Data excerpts
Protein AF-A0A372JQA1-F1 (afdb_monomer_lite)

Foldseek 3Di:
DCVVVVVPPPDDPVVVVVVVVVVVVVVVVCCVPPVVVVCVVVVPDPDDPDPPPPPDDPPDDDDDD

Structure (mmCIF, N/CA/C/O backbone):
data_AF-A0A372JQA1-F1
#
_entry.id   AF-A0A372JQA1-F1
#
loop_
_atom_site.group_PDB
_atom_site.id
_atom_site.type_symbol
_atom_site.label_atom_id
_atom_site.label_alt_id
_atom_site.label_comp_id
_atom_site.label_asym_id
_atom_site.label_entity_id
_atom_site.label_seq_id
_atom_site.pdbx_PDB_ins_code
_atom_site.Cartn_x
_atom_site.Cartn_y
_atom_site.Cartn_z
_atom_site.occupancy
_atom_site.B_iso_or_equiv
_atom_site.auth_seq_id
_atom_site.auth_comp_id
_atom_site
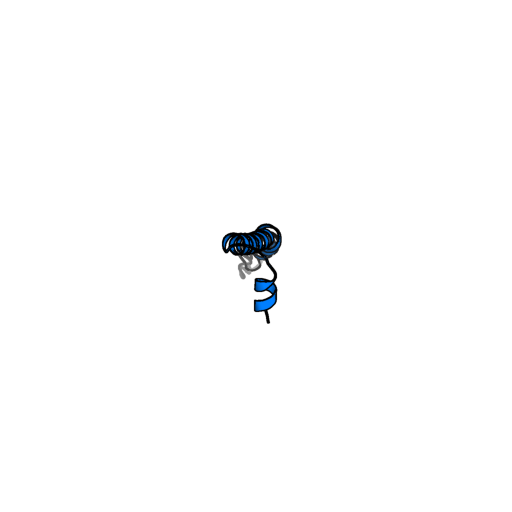.auth_asym_id
_atom_site.auth_atom_id
_atom_site.pdbx_PDB_model_num
ATOM 1 N N . MET A 1 1 ? -3.904 -10.256 19.274 1.00 66.00 1 MET A N 1
ATOM 2 C CA . MET A 1 1 ? -2.652 -9.571 18.885 1.00 66.00 1 MET A CA 1
ATOM 3 C C . MET A 1 1 ? -2.886 -8.185 18.276 1.00 66.00 1 MET A C 1
ATOM 5 O O . MET A 1 1 ? -2.376 -7.240 18.848 1.00 66.00 1 MET A O 1
ATOM 9 N N . TYR A 1 2 ? -3.731 -7.984 17.253 1.00 49.22 2 TYR A N 1
ATOM 10 C CA . TYR A 1 2 ? -4.019 -6.621 16.738 1.00 49.22 2 TYR A CA 1
ATOM 11 C C . TYR A 1 2 ? -5.159 -5.870 17.449 1.00 49.22 2 TYR A C 1
ATOM 13 O O . TYR A 1 2 ? -5.290 -4.659 17.311 1.00 49.22 2 TYR A O 1
ATOM 21 N N . ALA A 1 3 ? -5.968 -6.561 18.258 1.00 57.91 3 ALA A N 1
ATOM 22 C CA . ALA A 1 3 ? -7.119 -5.964 18.941 1.00 57.91 3 ALA A CA 1
ATOM 23 C C . ALA A 1 3 ? -6.753 -4.808 19.895 1.00 57.91 3 ALA A C 1
ATOM 25 O O . ALA A 1 3 ? -7.568 -3.912 20.083 1.00 57.91 3 ALA A O 1
ATOM 26 N N . LEU A 1 4 ? -5.538 -4.794 20.459 1.00 60.28 4 LEU A N 1
ATOM 27 C CA . LEU A 1 4 ? -5.061 -3.718 21.338 1.00 60.28 4 LEU A CA 1
ATOM 28 C C . LEU A 1 4 ? -4.711 -2.442 20.559 1.00 60.28 4 LEU A C 1
ATOM 30 O O . LEU A 1 4 ? -5.075 -1.355 20.993 1.00 60.28 4 LEU A O 1
ATOM 34 N N . ILE A 1 5 ? -4.121 -2.571 19.366 1.00 62.41 5 ILE A N 1
ATOM 35 C CA . ILE A 1 5 ? -3.804 -1.436 18.477 1.00 62
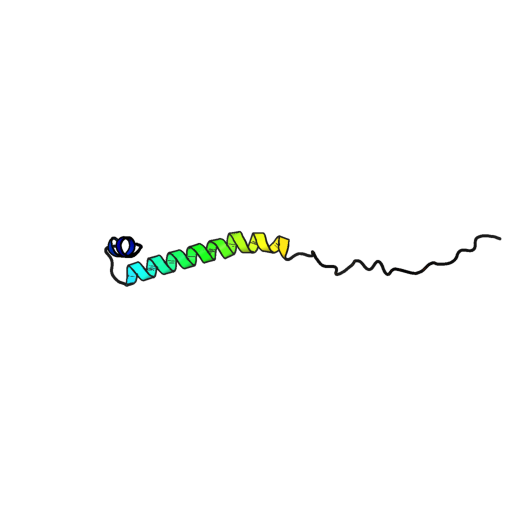.41 5 ILE A CA 1
ATOM 36 C C . ILE A 1 5 ? -5.098 -0.757 18.005 1.00 62.41 5 ILE A C 1
ATOM 38 O O . ILE A 1 5 ? -5.210 0.464 17.998 1.00 62.41 5 ILE A O 1
ATOM 42 N N . TRP A 1 6 ? -6.135 -1.551 17.725 1.00 56.66 6 TRP A N 1
ATOM 43 C CA . TRP A 1 6 ? -7.469 -1.053 17.377 1.00 56.66 6 TRP A CA 1
ATOM 44 C C . TRP A 1 6 ? -8.285 -0.532 18.573 1.00 56.66 6 TRP A C 1
ATOM 46 O O . TRP A 1 6 ? -9.357 0.045 18.361 1.00 56.66 6 TRP A O 1
ATOM 56 N N . ARG A 1 7 ? -7.829 -0.758 19.812 1.00 62.41 7 ARG A N 1
ATOM 57 C CA . ARG A 1 7 ? -8.470 -0.283 21.051 1.00 62.41 7 ARG A CA 1
ATOM 58 C C . ARG A 1 7 ? -7.793 0.970 21.620 1.00 62.41 7 ARG A C 1
ATOM 60 O O . ARG A 1 7 ? -8.426 1.674 22.395 1.00 62.41 7 ARG A O 1
ATOM 67 N N . LEU A 1 8 ? -6.556 1.257 21.207 1.00 62.88 8 LEU A N 1
ATOM 68 C CA . LEU A 1 8 ? -5.796 2.445 21.604 1.00 62.88 8 LEU A CA 1
ATOM 69 C C . LEU A 1 8 ? -6.083 3.676 20.729 1.00 62.88 8 LEU A C 1
ATOM 71 O O . LEU A 1 8 ? -5.655 4.765 21.080 1.00 62.88 8 LEU A O 1
ATOM 75 N N . LEU A 1 9 ? -6.819 3.531 19.619 1.00 55.22 9 LEU A N 1
ATOM 76 C CA . LEU A 1 9 ? -7.390 4.669 18.892 1.00 55.22 9 LEU A CA 1
ATOM 77 C C . LEU A 1 9 ? -8.662 5.141 19.622 1.00 55.22 9 LEU A C 1
ATOM 79 O O . LEU A 1 9 ? -9.683 4.447 19.540 1.00 55.22 9 LEU A O 1
ATOM 83 N N . PRO A 1 10 ? -8.646 6.292 20.321 1.00 57.47 10 PRO A N 1
ATOM 84 C CA . PRO A 1 10 ? -9.847 6.858 20.905 1.00 57.47 10 PRO A CA 1
ATOM 85 C C . PRO A 1 10 ? -10.610 7.548 19.773 1.00 57.47 10 PRO A C 1
ATOM 87 O O . PRO A 1 10 ? -10.216 8.610 19.298 1.00 57.47 10 PRO A O 1
ATOM 90 N N . GLY A 1 11 ? -11.666 6.915 19.268 1.00 58.28 11 GLY A N 1
ATOM 91 C CA . GLY A 1 11 ? -12.420 7.507 18.172 1.00 58.28 11 GLY A CA 1
ATOM 92 C C . GLY A 1 11 ? -13.533 6.628 17.635 1.00 58.28 11 GLY A C 1
ATOM 93 O O . GLY A 1 11 ? -13.370 5.423 17.444 1.00 58.28 11 GLY A O 1
ATOM 94 N N . ASP A 1 12 ? -14.656 7.290 17.386 1.00 69.25 12 ASP A N 1
ATOM 95 C CA . ASP A 1 12 ? -15.868 6.823 16.723 1.00 69.25 12 ASP A CA 1
ATOM 96 C C . ASP A 1 12 ? -15.589 5.895 15.520 1.00 69.25 12 ASP A C 1
ATOM 98 O O . ASP A 1 12 ? -14.535 5.987 14.880 1.00 69.25 12 ASP A O 1
ATOM 102 N N . ARG A 1 13 ? -16.547 5.036 15.133 1.00 69.69 13 ARG A N 1
ATOM 103 C CA . ARG A 1 13 ? -16.401 4.113 13.973 1.00 69.69 13 ARG A CA 1
ATOM 104 C C . ARG A 1 13 ? -15.919 4.827 12.699 1.00 69.69 13 ARG A C 1
ATOM 106 O O . ARG A 1 13 ? -15.248 4.218 11.868 1.00 69.69 13 ARG A O 1
ATOM 113 N N . ARG A 1 14 ? -16.217 6.124 12.583 1.00 70.75 14 ARG A N 1
ATOM 114 C CA . ARG A 1 14 ? -15.779 7.028 11.511 1.00 70.75 14 ARG A CA 1
ATOM 115 C C . ARG A 1 14 ? -14.258 7.167 11.412 1.00 70.75 14 ARG A C 1
ATOM 117 O O . ARG A 1 14 ? -13.727 7.128 10.311 1.00 70.75 14 ARG A O 1
ATOM 124 N N . VAL A 1 15 ? -13.554 7.276 12.538 1.00 75.44 15 VAL A N 1
ATOM 125 C CA . VAL A 1 15 ? -12.087 7.427 12.561 1.00 75.44 15 VAL A CA 1
ATOM 126 C C . VAL A 1 15 ? -11.420 6.144 12.074 1.00 75.44 15 VAL A C 1
ATOM 128 O O . VAL A 1 15 ? -10.510 6.179 11.252 1.00 75.44 15 VAL A O 1
ATOM 131 N N . LYS A 1 16 ? -11.938 4.991 12.503 1.00 73.38 16 LYS A N 1
ATOM 132 C CA . LYS A 1 16 ? -11.489 3.680 12.017 1.00 73.38 16 LYS A CA 1
ATOM 133 C C . LYS A 1 16 ? -11.693 3.515 10.512 1.00 73.38 16 LYS A C 1
ATOM 135 O O . LYS A 1 16 ? -10.790 3.038 9.830 1.00 73.38 16 LYS A O 1
ATOM 140 N N . ALA A 1 17 ? -12.850 3.931 10.000 1.00 81.69 17 ALA A N 1
ATOM 141 C CA . ALA A 1 17 ? -13.132 3.905 8.568 1.00 81.69 17 ALA A CA 1
ATOM 142 C C . ALA A 1 17 ? -12.201 4.844 7.783 1.00 81.69 17 ALA A C 1
ATOM 144 O O . ALA A 1 17 ? -11.683 4.446 6.745 1.00 81.69 17 ALA A O 1
ATOM 145 N N . ALA A 1 18 ? -11.931 6.045 8.301 1.00 83.19 18 ALA A N 1
ATOM 146 C CA . ALA A 1 18 ? -11.019 6.999 7.674 1.00 83.19 18 ALA A CA 1
ATOM 147 C C . ALA A 1 18 ? -9.580 6.466 7.601 1.00 83.19 18 ALA A C 1
ATOM 149 O O . ALA A 1 18 ? -8.938 6.578 6.561 1.00 83.19 18 ALA A O 1
ATOM 150 N N . VAL A 1 19 ? -9.088 5.825 8.667 1.00 84.25 19 VAL A N 1
ATOM 151 C CA . VAL A 1 19 ? -7.755 5.200 8.675 1.00 84.25 19 VAL A CA 1
ATOM 152 C C . VAL A 1 19 ? -7.681 4.041 7.681 1.00 84.25 19 VAL A C 1
ATOM 154 O O . VAL A 1 19 ? -6.722 3.956 6.918 1.00 84.25 19 VAL A O 1
ATOM 157 N N . ALA A 1 20 ? -8.697 3.173 7.647 1.00 85.50 20 ALA A N 1
ATOM 158 C CA . ALA A 1 20 ? -8.755 2.079 6.679 1.00 85.50 20 ALA A CA 1
ATOM 159 C C . ALA A 1 20 ? -8.784 2.602 5.234 1.00 85.50 20 ALA A C 1
ATOM 161 O O . ALA A 1 20 ? -8.023 2.127 4.395 1.00 85.50 20 ALA A O 1
ATOM 162 N N . ALA A 1 21 
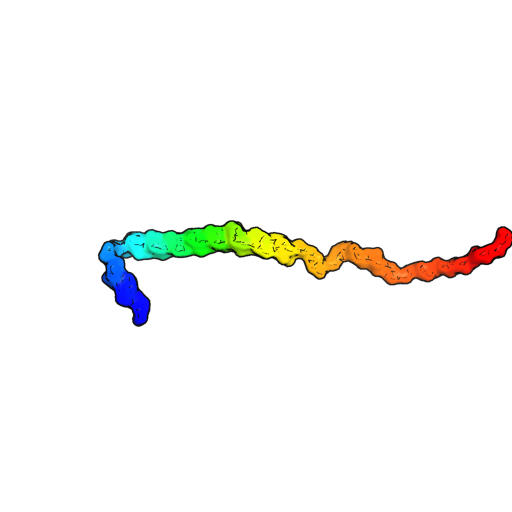? -9.604 3.621 4.960 1.00 89.12 21 ALA A N 1
ATOM 163 C CA . ALA A 1 21 ? -9.661 4.273 3.657 1.00 89.12 21 ALA A CA 1
ATOM 164 C C . ALA A 1 21 ? -8.314 4.910 3.280 1.00 89.12 21 ALA A C 1
ATOM 166 O O . ALA A 1 21 ? -7.856 4.741 2.153 1.00 89.12 21 ALA A O 1
ATOM 167 N N . GLY A 1 22 ? -7.642 5.572 4.226 1.00 93.19 22 GLY A N 1
ATOM 168 C CA . GLY A 1 22 ? -6.306 6.134 4.024 1.00 93.19 22 GLY A CA 1
ATOM 169 C C . GLY A 1 22 ? -5.265 5.072 3.667 1.00 93.19 22 GLY A C 1
ATOM 170 O O . GLY A 1 22 ? -4.488 5.268 2.739 1.00 93.19 22 GLY A O 1
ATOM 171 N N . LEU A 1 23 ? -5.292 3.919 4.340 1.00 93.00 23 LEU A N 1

Task item:
Reproduce the data above exactly, but only from the line containing "ATOM 10 C CA" through the line containing "ATOM 75 N N"; skip the pictures.

Result:
ATOM 10 C CA . TYR A 1 2 ? -4.019 -6.621 16.738 1.00 49.22 2 TYR A CA 1
ATOM 11 C C . TYR A 1 2 ? -5.159 -5.870 17.449 1.00 49.22 2 TYR A C 1
ATOM 13 O O . TYR A 1 2 ? -5.290 -4.659 17.311 1.00 49.22 2 TYR A O 1
ATOM 21 N N . ALA A 1 3 ? -5.968 -6.561 18.258 1.00 57.91 3 ALA A N 1
ATOM 22 C CA . ALA A 1 3 ? -7.119 -5.964 18.941 1.00 57.91 3 ALA A CA 1
ATOM 23 C C . ALA A 1 3 ? -6.753 -4.808 19.895 1.00 57.91 3 ALA A C 1
ATOM 25 O O . ALA A 1 3 ? -7.568 -3.912 20.083 1.00 57.91 3 ALA A O 1
ATOM 26 N N . LEU A 1 4 ? -5.538 -4.794 20.459 1.00 60.28 4 LEU A N 1
ATOM 27 C CA . LEU A 1 4 ? -5.061 -3.718 21.338 1.00 60.28 4 LEU A CA 1
ATOM 28 C C . LEU A 1 4 ? -4.711 -2.442 20.559 1.00 60.28 4 LEU A C 1
ATOM 30 O O . LEU A 1 4 ? -5.075 -1.355 20.993 1.00 60.28 4 LEU A O 1
ATOM 34 N N . ILE A 1 5 ? -4.121 -2.571 19.366 1.00 62.41 5 ILE A N 1
ATOM 35 C CA . ILE A 1 5 ? -3.804 -1.436 18.477 1.00 62
.41 5 ILE A CA 1
ATOM 36 C C . ILE A 1 5 ? -5.098 -0.757 18.005 1.00 62.41 5 ILE A C 1
ATOM 38 O O . ILE A 1 5 ? -5.210 0.464 17.998 1.00 62.41 5 ILE A O 1
ATOM 42 N N . TRP A 1 6 ? -6.135 -1.551 17.725 1.00 56.66 6 TRP A N 1
ATOM 43 C CA . TRP A 1 6 ? -7.469 -1.053 17.377 1.00 56.66 6 TRP A CA 1
ATOM 44 C C . TRP A 1 6 ? -8.285 -0.532 18.573 1.00 56.66 6 TRP A C 1
ATOM 46 O O . TRP A 1 6 ? -9.357 0.045 18.361 1.00 56.66 6 TRP A O 1
ATOM 56 N N . ARG A 1 7 ? -7.829 -0.758 19.812 1.00 62.41 7 ARG A N 1
ATOM 57 C CA . ARG A 1 7 ? -8.470 -0.283 21.051 1.00 62.41 7 ARG A CA 1
ATOM 58 C C . ARG A 1 7 ? -7.793 0.970 21.620 1.00 62.41 7 ARG A C 1
ATOM 60 O O . ARG A 1 7 ? -8.426 1.674 22.395 1.00 62.41 7 ARG A O 1
ATOM 67 N N . LEU A 1 8 ? -6.556 1.257 21.207 1.00 62.88 8 LEU A N 1
ATOM 68 C CA . LEU A 1 8 ? -5.796 2.445 21.604 1.00 62.88 8 LEU A CA 1
ATOM 69 C C . LEU A 1 8 ? -6.083 3.676 20.729 1.00 62.88 8 LEU A C 1
ATOM 71 O O . LEU A 1 8 ? -5.655 4.765 21.080 1.00 62.88 8 LEU A O 1
ATOM 75 N N . LEU A 1 9 ? -6.819 3.531 19.619 1.00 55.22 9 LEU A N 1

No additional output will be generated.